Desperate step of NATO-skeptics

  • 2002-07-11
  • Rokas M. Tracevskis
VILNIUS

Lawmaker Rolandas Pavilionis is on a mission: to give Lithuanian voters the chance to decide directly on whether the Baltic nation joins NATO.

Calling for "democratically-minded" people to come forward, Pavilionis has kicked off a signature-collecting campaign that, if successful, would force a referendum on NATO membership.

Though he refuses to say whether he is actually for or against joining the alliance, Pavilionis says it's a basic issue of giving citizens the right to decide on crucial issues of national importance.

"A referendum would show that there are some free and democratically-minded people in Lithuania", Pavilionis said at a news conference last week." There are 17 such persons at the moment," he added, referring to the 17 people, most of them well-known public figures, who have already signed on.

Among them are Saulius Sondeckis, conductor of the Lithuanian Chamber Orchestra, and Father Stanislovas, an elderly Franciscan monk and former prisoner of Soviet concentration camps.

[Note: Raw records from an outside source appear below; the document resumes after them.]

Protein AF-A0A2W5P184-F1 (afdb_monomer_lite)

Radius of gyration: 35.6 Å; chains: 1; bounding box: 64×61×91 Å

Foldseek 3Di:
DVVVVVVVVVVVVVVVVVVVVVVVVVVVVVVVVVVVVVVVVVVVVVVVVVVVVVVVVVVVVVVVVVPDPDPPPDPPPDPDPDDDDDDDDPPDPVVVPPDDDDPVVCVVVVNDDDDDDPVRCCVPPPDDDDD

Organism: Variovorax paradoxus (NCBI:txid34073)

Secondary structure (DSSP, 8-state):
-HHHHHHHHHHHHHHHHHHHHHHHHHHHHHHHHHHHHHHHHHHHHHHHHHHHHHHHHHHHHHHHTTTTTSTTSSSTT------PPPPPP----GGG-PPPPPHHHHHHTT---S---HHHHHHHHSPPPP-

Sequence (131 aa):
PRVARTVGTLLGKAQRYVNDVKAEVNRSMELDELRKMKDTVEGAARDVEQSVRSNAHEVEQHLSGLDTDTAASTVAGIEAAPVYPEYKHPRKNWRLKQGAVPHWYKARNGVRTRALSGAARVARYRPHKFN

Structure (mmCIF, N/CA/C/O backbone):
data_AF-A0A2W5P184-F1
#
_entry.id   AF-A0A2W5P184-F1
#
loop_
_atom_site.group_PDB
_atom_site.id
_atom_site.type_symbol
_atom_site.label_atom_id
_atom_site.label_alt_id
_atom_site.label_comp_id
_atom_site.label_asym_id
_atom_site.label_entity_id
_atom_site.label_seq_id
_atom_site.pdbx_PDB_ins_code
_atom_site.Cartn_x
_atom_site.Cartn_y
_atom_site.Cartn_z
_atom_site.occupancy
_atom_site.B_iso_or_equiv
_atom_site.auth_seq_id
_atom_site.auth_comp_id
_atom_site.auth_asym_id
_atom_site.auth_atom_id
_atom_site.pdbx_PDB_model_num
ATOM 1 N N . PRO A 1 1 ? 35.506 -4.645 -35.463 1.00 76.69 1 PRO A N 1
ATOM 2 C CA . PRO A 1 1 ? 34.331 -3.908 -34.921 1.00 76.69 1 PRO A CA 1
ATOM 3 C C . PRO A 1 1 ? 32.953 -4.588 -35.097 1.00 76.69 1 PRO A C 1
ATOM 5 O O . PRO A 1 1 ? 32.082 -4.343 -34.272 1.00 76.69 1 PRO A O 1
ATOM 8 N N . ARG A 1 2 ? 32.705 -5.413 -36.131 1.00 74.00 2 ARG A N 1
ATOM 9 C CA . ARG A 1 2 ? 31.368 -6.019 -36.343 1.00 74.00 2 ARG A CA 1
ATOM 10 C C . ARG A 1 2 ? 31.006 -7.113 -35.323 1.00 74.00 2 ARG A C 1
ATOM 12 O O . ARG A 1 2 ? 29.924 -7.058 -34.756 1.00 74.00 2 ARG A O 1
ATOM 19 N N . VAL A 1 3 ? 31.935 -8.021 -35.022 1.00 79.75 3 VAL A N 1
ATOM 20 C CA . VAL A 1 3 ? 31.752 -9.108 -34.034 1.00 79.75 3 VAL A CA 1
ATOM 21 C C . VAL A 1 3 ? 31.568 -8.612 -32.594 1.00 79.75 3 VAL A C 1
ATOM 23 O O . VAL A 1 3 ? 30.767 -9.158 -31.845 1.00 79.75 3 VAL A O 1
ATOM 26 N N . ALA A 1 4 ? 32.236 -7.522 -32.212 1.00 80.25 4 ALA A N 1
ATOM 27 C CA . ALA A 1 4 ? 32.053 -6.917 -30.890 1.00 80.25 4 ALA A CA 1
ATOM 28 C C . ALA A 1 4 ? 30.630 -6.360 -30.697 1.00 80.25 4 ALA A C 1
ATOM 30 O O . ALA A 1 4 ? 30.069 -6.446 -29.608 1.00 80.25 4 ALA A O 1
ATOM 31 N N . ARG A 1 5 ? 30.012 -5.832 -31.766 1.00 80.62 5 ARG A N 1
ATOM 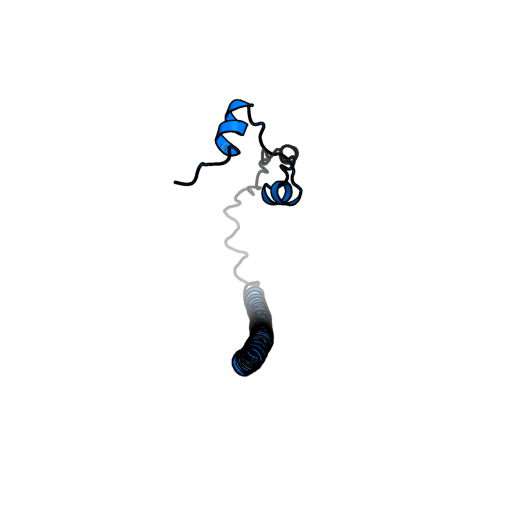32 C CA . ARG A 1 5 ? 28.634 -5.322 -31.716 1.00 80.62 5 ARG A CA 1
ATOM 33 C C . ARG A 1 5 ? 27.624 -6.452 -31.553 1.00 80.62 5 ARG A C 1
ATOM 35 O O . ARG A 1 5 ? 26.722 -6.329 -30.733 1.00 80.62 5 ARG A O 1
ATOM 42 N N . THR A 1 6 ? 27.794 -7.563 -32.268 1.00 87.00 6 THR A N 1
ATOM 43 C CA . THR A 1 6 ? 26.904 -8.724 -32.125 1.00 87.00 6 THR A CA 1
ATOM 44 C C . THR A 1 6 ? 27.016 -9.349 -30.735 1.00 87.00 6 THR A C 1
ATOM 46 O O . THR A 1 6 ? 25.992 -9.587 -30.097 1.00 87.00 6 THR A O 1
ATOM 49 N N . VAL A 1 7 ? 28.231 -9.512 -30.201 1.00 85.94 7 VAL A N 1
ATOM 50 C CA . VAL A 1 7 ? 28.435 -10.029 -28.836 1.00 85.94 7 VAL A CA 1
ATOM 51 C C . VAL A 1 7 ? 27.831 -9.092 -27.784 1.00 85.94 7 VAL A C 1
ATOM 53 O O . VAL A 1 7 ? 27.127 -9.560 -26.893 1.00 85.94 7 VAL A O 1
ATOM 56 N N . GLY A 1 8 ? 27.996 -7.772 -27.925 1.00 90.69 8 GLY A N 1
ATOM 57 C CA . GLY A 1 8 ? 27.367 -6.793 -27.030 1.00 90.69 8 GLY A CA 1
ATOM 58 C C . GLY A 1 8 ? 25.835 -6.853 -27.047 1.00 90.69 8 GLY A C 1
ATOM 59 O O . GLY A 1 8 ? 25.202 -6.791 -25.994 1.00 90.69 8 GLY A O 1
ATOM 60 N N . THR A 1 9 ? 25.222 -7.049 -28.222 1.00 90.94 9 THR A N 1
ATOM 61 C CA . THR A 1 9 ? 23.758 -7.205 -28.316 1.00 90.94 9 THR A CA 1
ATOM 62 C C . THR A 1 9 ? 23.252 -8.503 -27.688 1.00 90.94 9 THR A C 1
ATOM 64 O O . THR A 1 9 ? 22.193 -8.499 -27.061 1.00 90.94 9 THR A O 1
ATOM 67 N N . LEU A 1 10 ? 24.000 -9.603 -27.814 1.00 89.81 10 LEU A N 1
ATOM 68 C CA . LEU A 1 10 ? 23.641 -10.884 -27.203 1.00 89.81 10 LEU A CA 1
ATOM 69 C C . LEU A 1 10 ? 23.796 -10.838 -25.681 1.00 89.81 10 LEU A C 1
ATOM 71 O O . LEU A 1 10 ? 22.897 -11.280 -24.970 1.00 89.81 10 LEU A O 1
ATOM 75 N N . LEU A 1 11 ? 24.870 -10.224 -25.183 1.00 91.81 11 LEU A N 1
ATOM 76 C CA . LEU A 1 11 ? 25.077 -10.015 -23.752 1.00 91.81 11 LEU A CA 1
ATOM 77 C C . LEU A 1 11 ? 23.974 -9.133 -23.145 1.00 91.81 11 LEU A C 1
ATOM 79 O O . LEU A 1 11 ? 23.432 -9.466 -22.095 1.00 91.81 11 LEU A O 1
ATOM 83 N N . GLY A 1 12 ? 23.574 -8.059 -23.833 1.00 92.00 12 GLY A N 1
ATOM 84 C CA . GLY A 1 12 ? 22.472 -7.201 -23.389 1.00 92.00 12 GLY A CA 1
ATOM 85 C C . GLY A 1 12 ? 21.116 -7.919 -23.366 1.00 92.00 12 GLY A C 1
ATOM 86 O O . GLY A 1 12 ? 20.327 -7.718 -22.444 1.00 92.00 12 GLY A O 1
ATOM 87 N N . LYS A 1 13 ? 20.846 -8.799 -24.340 1.00 92.62 13 LYS A N 1
ATOM 88 C CA . LYS A 1 13 ? 19.650 -9.660 -24.328 1.00 92.62 13 LYS A CA 1
ATOM 89 C C . LYS A 1 13 ? 19.677 -10.650 -23.164 1.00 92.62 13 LYS A C 1
ATOM 91 O O . LYS A 1 13 ? 18.679 -10.773 -22.463 1.00 92.62 13 LYS A O 1
ATOM 96 N N . ALA A 1 14 ? 20.815 -11.299 -22.924 1.00 92.31 14 ALA A N 1
ATOM 97 C CA . ALA A 1 14 ? 20.980 -12.221 -21.803 1.00 92.31 14 ALA A CA 1
ATOM 98 C C . ALA A 1 14 ? 20.767 -11.520 -20.449 1.00 92.31 14 ALA A C 1
ATOM 100 O O . ALA A 1 14 ? 20.043 -12.031 -19.598 1.00 92.31 14 ALA A O 1
ATOM 101 N N . GLN A 1 15 ? 21.319 -10.315 -20.272 1.00 90.75 15 GLN A N 1
ATOM 102 C CA . GLN A 1 15 ? 21.111 -9.512 -19.063 1.00 90.75 15 GLN A CA 1
ATOM 103 C C . GLN A 1 15 ? 19.635 -9.154 -18.838 1.00 90.75 15 GLN A C 1
ATOM 105 O O . GLN A 1 15 ? 19.166 -9.206 -17.703 1.00 90.75 15 GLN A O 1
ATOM 110 N N . ARG A 1 16 ? 18.886 -8.829 -19.901 1.00 91.69 16 ARG A N 1
ATOM 111 C CA . ARG A 1 16 ? 17.442 -8.558 -19.800 1.00 91.69 16 ARG A CA 1
ATOM 112 C C . ARG A 1 16 ? 16.652 -9.787 -19.364 1.00 91.69 16 ARG A C 1
ATOM 114 O O . ARG A 1 16 ? 15.877 -9.666 -18.429 1.00 91.69 16 ARG A O 1
ATOM 121 N N . TYR A 1 17 ? 16.923 -10.961 -19.935 1.00 94.94 17 TYR A N 1
ATOM 122 C CA . TYR A 1 17 ? 16.247 -12.191 -19.509 1.00 94.94 17 TYR A CA 1
ATOM 123 C C . TYR A 1 17 ? 16.489 -12.518 -18.035 1.00 94.94 17 TYR A C 1
ATOM 125 O O . TYR A 1 17 ? 15.560 -12.904 -17.337 1.00 94.94 17 TYR A O 1
ATOM 133 N N . VAL A 1 18 ? 17.709 -12.316 -17.526 1.00 93.38 18 VAL A N 1
ATOM 134 C CA . VAL A 1 18 ? 17.993 -12.512 -16.093 1.00 93.38 18 VAL A CA 1
ATOM 135 C C . VAL A 1 18 ? 17.201 -11.530 -15.232 1.00 93.38 18 VAL A C 1
ATOM 137 O O . VAL A 1 18 ? 16.711 -11.906 -14.171 1.00 93.38 18 VAL A O 1
ATOM 140 N N . ASN A 1 19 ? 17.063 -10.281 -15.674 1.00 93.69 19 ASN A N 1
ATOM 141 C CA . ASN A 1 19 ? 16.270 -9.289 -14.954 1.00 93.69 19 ASN A CA 1
ATOM 142 C C . ASN A 1 19 ? 14.773 -9.626 -14.979 1.00 93.69 19 ASN A C 1
ATOM 144 O O . ASN A 1 19 ? 14.130 -9.524 -13.938 1.00 93.69 19 ASN A O 1
ATOM 148 N N . ASP A 1 20 ? 14.247 -10.084 -16.115 1.00 93.06 20 ASP A N 1
ATOM 149 C CA . ASP A 1 20 ? 12.847 -10.500 -16.249 1.00 93.06 20 ASP A CA 1
ATOM 150 C C . ASP A 1 20 ? 12.554 -11.723 -15.366 1.00 93.06 20 ASP A C 1
ATOM 152 O O . ASP A 1 20 ? 11.577 -11.731 -14.621 1.00 93.06 20 ASP A O 1
ATOM 156 N N . VAL A 1 21 ? 13.451 -12.716 -15.354 1.00 94.81 21 VAL A N 1
ATOM 157 C CA . VAL A 1 21 ? 13.335 -13.897 -14.483 1.00 94.81 21 VAL A CA 1
ATOM 158 C C . VAL A 1 21 ? 13.413 -13.507 -13.010 1.00 94.81 21 VAL A C 1
ATOM 160 O O . VAL A 1 21 ? 12.617 -13.989 -12.214 1.00 94.81 21 VAL A O 1
ATOM 163 N N . LYS A 1 22 ? 14.328 -12.613 -12.620 1.00 94.81 22 LYS A N 1
ATOM 164 C CA . LYS A 1 22 ? 14.399 -12.121 -11.234 1.00 94.81 22 LYS A CA 1
ATOM 165 C C . LYS A 1 22 ? 13.123 -11.397 -10.821 1.00 94.81 22 LYS A C 1
ATOM 167 O O . LYS A 1 22 ? 12.667 -11.597 -9.701 1.00 94.81 22 LYS A O 1
ATOM 172 N N . ALA A 1 23 ? 12.565 -10.566 -11.700 1.00 93.06 23 ALA A N 1
ATOM 173 C CA . ALA A 1 23 ? 11.326 -9.848 -11.427 1.00 93.06 23 ALA A CA 1
ATOM 174 C C . ALA A 1 23 ? 10.142 -10.811 -11.260 1.00 93.06 23 ALA A C 1
ATOM 176 O O . ALA A 1 23 ? 9.346 -10.640 -10.338 1.00 93.06 23 ALA A O 1
ATOM 177 N N . GLU A 1 24 ? 10.058 -11.838 -12.106 1.00 93.56 24 GLU A N 1
ATOM 178 C CA . GLU A 1 24 ? 9.011 -12.856 -12.023 1.00 93.56 24 GLU A CA 1
ATOM 179 C C . GLU A 1 24 ? 9.164 -13.728 -10.771 1.00 93.56 24 GLU A C 1
ATOM 181 O O . GLU A 1 24 ? 8.205 -13.911 -10.026 1.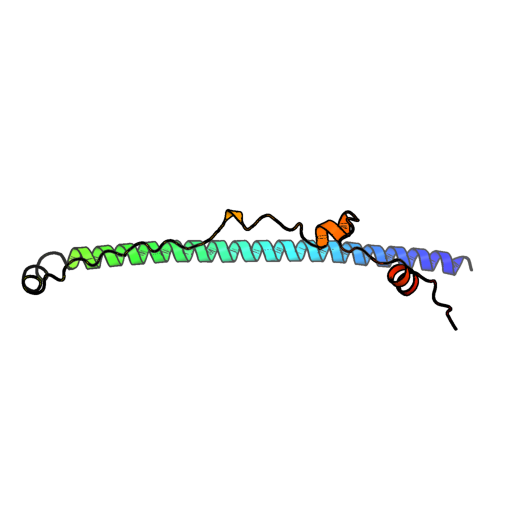00 93.56 24 GLU A O 1
ATOM 186 N N . VAL A 1 25 ? 10.384 -14.190 -10.473 1.00 94.69 25 VAL A N 1
ATOM 187 C CA . VAL A 1 25 ? 10.672 -14.979 -9.268 1.00 94.69 25 VAL A CA 1
ATOM 188 C C . VAL A 1 25 ? 10.368 -14.168 -8.015 1.00 94.69 25 VAL A C 1
ATOM 190 O O . VAL A 1 25 ? 9.642 -14.656 -7.156 1.00 94.69 25 VAL A O 1
ATOM 193 N N . ASN A 1 26 ? 10.837 -12.922 -7.923 1.00 91.50 26 ASN A N 1
ATOM 194 C CA . ASN A 1 26 ? 10.561 -12.066 -6.771 1.00 91.50 26 ASN A CA 1
ATOM 195 C C . ASN A 1 26 ? 9.055 -11.857 -6.573 1.00 91.50 26 ASN A C 1
ATOM 197 O O . ASN A 1 26 ? 8.555 -12.021 -5.467 1.00 91.50 26 ASN A O 1
ATOM 201 N N . ARG A 1 27 ? 8.310 -11.586 -7.652 1.00 91.81 27 ARG A N 1
ATOM 202 C CA . ARG A 1 27 ? 6.847 -11.480 -7.590 1.00 91.81 27 ARG A CA 1
ATOM 203 C C . ARG A 1 27 ? 6.197 -12.792 -7.140 1.00 91.81 27 ARG A C 1
ATOM 205 O O . ARG A 1 27 ? 5.261 -12.758 -6.349 1.00 91.81 27 ARG A O 1
ATOM 212 N N . SER A 1 28 ? 6.675 -13.939 -7.621 1.00 92.69 28 SER A N 1
ATOM 213 C CA . SER A 1 28 ? 6.147 -15.247 -7.215 1.00 92.69 28 SER A CA 1
ATOM 214 C C . SER A 1 28 ? 6.442 -15.572 -5.746 1.00 92.69 28 SER A C 1
ATOM 216 O O . SER A 1 28 ? 5.564 -16.079 -5.055 1.00 92.69 28 SER A O 1
ATOM 218 N N . MET A 1 29 ? 7.631 -15.209 -5.252 1.00 92.00 29 MET A N 1
ATOM 219 C CA . MET A 1 29 ? 8.032 -15.377 -3.854 1.00 92.00 29 MET A CA 1
ATOM 220 C C . MET A 1 29 ? 7.213 -14.468 -2.938 1.00 92.00 29 MET A C 1
ATOM 222 O O . MET A 1 29 ? 6.675 -14.946 -1.948 1.00 92.00 29 MET A O 1
ATOM 226 N N . GLU A 1 30 ? 7.033 -13.195 -3.302 1.00 90.38 30 GLU A N 1
ATOM 227 C CA . GLU A 1 30 ? 6.164 -12.266 -2.569 1.00 90.38 30 GLU A CA 1
ATOM 228 C C . GLU A 1 30 ? 4.721 -12.788 -2.490 1.00 90.38 30 GLU A C 1
ATOM 230 O O . GLU A 1 30 ? 4.093 -12.729 -1.436 1.00 90.38 30 GLU A O 1
ATOM 235 N N . LEU A 1 31 ? 4.177 -13.337 -3.583 1.00 95.94 31 LEU A N 1
ATOM 236 C CA . LEU A 1 31 ? 2.835 -13.927 -3.573 1.00 95.94 31 LEU A CA 1
ATOM 237 C C . LEU A 1 31 ? 2.740 -15.163 -2.671 1.00 95.94 31 LEU A C 1
ATOM 239 O O . LEU A 1 31 ? 1.715 -15.349 -2.013 1.00 95.94 31 LEU A O 1
ATOM 243 N N . ASP A 1 32 ? 3.776 -15.998 -2.635 1.00 93.81 32 ASP A N 1
ATOM 244 C CA . ASP A 1 32 ? 3.824 -17.178 -1.770 1.00 93.81 32 ASP A CA 1
ATOM 245 C C . ASP A 1 32 ? 3.962 -16.790 -0.288 1.00 93.81 32 ASP A C 1
ATOM 247 O O . ASP A 1 32 ? 3.241 -17.302 0.568 1.00 93.81 32 ASP A O 1
ATOM 251 N N . GLU A 1 33 ? 4.789 -15.789 0.021 1.00 92.88 33 GLU A N 1
ATOM 252 C CA . GLU A 1 33 ? 4.901 -15.203 1.361 1.00 92.88 33 GLU A CA 1
ATOM 253 C C . GLU A 1 33 ? 3.578 -14.586 1.830 1.00 92.88 33 GLU A C 1
ATOM 255 O O . GLU A 1 33 ? 3.155 -14.813 2.967 1.00 92.88 33 GLU A O 1
ATOM 260 N N . LEU A 1 34 ? 2.880 -13.856 0.954 1.00 93.81 34 LEU A N 1
ATOM 261 C CA . LEU A 1 34 ? 1.562 -13.299 1.257 1.00 93.81 34 LEU A CA 1
ATOM 262 C C . LEU A 1 34 ? 0.518 -14.394 1.509 1.00 93.81 34 LEU A C 1
ATOM 264 O O . LEU A 1 34 ? -0.294 -14.256 2.424 1.00 93.81 34 LEU A O 1
ATOM 268 N N . ARG A 1 35 ? 0.537 -15.490 0.738 1.00 94.38 35 ARG A N 1
ATOM 269 C CA . ARG A 1 35 ? -0.337 -16.654 0.974 1.00 94.38 35 ARG A CA 1
ATOM 270 C C . ARG A 1 35 ? -0.029 -17.319 2.308 1.00 94.38 35 ARG A C 1
ATOM 272 O O . ARG A 1 35 ? -0.944 -17.522 3.099 1.00 94.38 35 ARG A O 1
ATOM 279 N N . LYS A 1 36 ? 1.249 -17.554 2.604 1.00 96.00 36 LYS A N 1
ATOM 280 C CA . LYS A 1 36 ? 1.692 -18.103 3.888 1.00 96.00 36 LYS A CA 1
ATOM 281 C C . LYS A 1 36 ? 1.254 -17.225 5.061 1.00 96.00 36 LYS A C 1
ATOM 283 O O . LYS A 1 36 ? 0.767 -17.748 6.056 1.00 96.00 36 LYS A O 1
ATOM 288 N N . MET A 1 37 ? 1.379 -15.901 4.945 1.00 94.12 37 MET A N 1
ATOM 289 C CA . MET A 1 37 ? 0.906 -14.958 5.964 1.00 94.12 37 MET A CA 1
ATOM 290 C C . MET A 1 37 ? -0.619 -14.994 6.120 1.00 94.12 37 MET A C 1
ATOM 292 O O . MET A 1 37 ? -1.134 -14.915 7.230 1.00 94.12 37 MET A O 1
ATOM 296 N N . LYS A 1 38 ? -1.362 -15.116 5.017 1.00 94.31 38 LYS A N 1
ATOM 297 C CA . LYS A 1 38 ? -2.818 -15.265 5.062 1.00 94.31 38 LYS A CA 1
ATOM 298 C C . LYS A 1 38 ? -3.214 -16.550 5.795 1.00 94.31 38 LYS A C 1
ATOM 300 O O . LYS A 1 38 ? -4.087 -16.492 6.654 1.00 94.31 38 LYS A O 1
ATOM 305 N N . ASP A 1 39 ? -2.552 -17.669 5.515 1.00 95.81 39 ASP A N 1
ATOM 306 C CA . ASP A 1 39 ? -2.845 -18.951 6.162 1.00 95.81 39 ASP A CA 1
ATOM 307 C C . ASP A 1 39 ? -2.495 -18.939 7.661 1.00 95.81 39 ASP A C 1
ATOM 309 O O . ASP A 1 39 ? -3.261 -19.457 8.474 1.00 95.81 39 ASP A O 1
ATOM 313 N N . THR A 1 40 ? -1.394 -18.289 8.064 1.00 94.69 40 THR A N 1
ATOM 314 C CA . THR A 1 40 ? -1.054 -18.138 9.491 1.00 94.69 40 THR A CA 1
ATOM 315 C C . THR A 1 40 ? -2.038 -17.235 10.232 1.00 94.69 40 THR A C 1
ATOM 317 O O . THR A 1 40 ? -2.424 -17.550 11.356 1.00 94.69 40 THR A O 1
ATOM 320 N N . VAL A 1 41 ? -2.476 -16.135 9.612 1.00 94.31 41 VAL A N 1
ATOM 321 C CA . VAL A 1 41 ? -3.491 -15.239 10.187 1.00 94.31 41 VAL A CA 1
ATOM 322 C C . VAL A 1 41 ? -4.852 -15.933 10.270 1.00 94.31 41 VAL A C 1
ATOM 324 O O . VAL A 1 41 ? -5.537 -15.799 11.282 1.00 94.31 41 VAL A O 1
ATOM 327 N N . GLU A 1 42 ? -5.239 -16.701 9.248 1.00 94.62 42 GLU A N 1
ATOM 328 C CA . GLU A 1 42 ? -6.479 -17.485 9.249 1.00 94.62 42 GLU A CA 1
ATOM 329 C C . GLU A 1 42 ? -6.472 -18.546 10.362 1.00 94.62 42 GLU A C 1
ATOM 331 O O . GLU A 1 42 ? -7.467 -18.688 11.071 1.00 94.62 42 GLU A O 1
ATOM 336 N N . GLY A 1 43 ? -5.343 -19.235 10.569 1.00 93.75 43 GLY A N 1
ATOM 337 C CA . GLY A 1 43 ? -5.162 -20.177 11.677 1.00 93.75 43 GLY A CA 1
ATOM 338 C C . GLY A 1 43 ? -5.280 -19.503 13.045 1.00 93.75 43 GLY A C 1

Most lawmakers do not expect him to succeed. Support for a referendum in Parliament is thin, and Lithuanian law requires signatures from at least 36 members of the 141-seat Parliament or 300,000 eligible voters to initiate one. Signatures must be collected within three months after the registration of a special steering group at the Central Election Commission.

"A referendum is a good thing, but in this case I suspect some anti-NATO intentions," said Parliament Chairman Arturas Paulauskas.

"Issues of collective defense should be discussed at the Parliament. The nation's representatives have a sufficient mandate, so a referendum is unnecessary," Social Democrat MP Vytenis An-driukaitis said.

Pavilionis says he would like to make his opinion about NATO known "by casting a ballot in a referendum." But he went on to praise the examples set by officially neutral countries such as Sweden and Finland.

Known as a great Francophile, Pavilionis is a former rector of Vilnius University and has earned a reputation as a sort of black sheep in Parliament. He is a non-party man but is connected to the Social Liberal faction, which along with the Social Democrats, comprise the legislature's center-left coalition.

But even if he should win his crusade, opinion polls suggest Lithuanians would back NATO. The latest survey by the Vilmorus research center conducted between May and June found 68 percent of respondents in favor of joining the military alliance, while 27.2 percent were against it.

"When 65 percent to 70 percent of the population express their support for NATO membership, such a referendum would be an unnecessary waste of money and time," said Prime Minister Algirdas Brazauskas.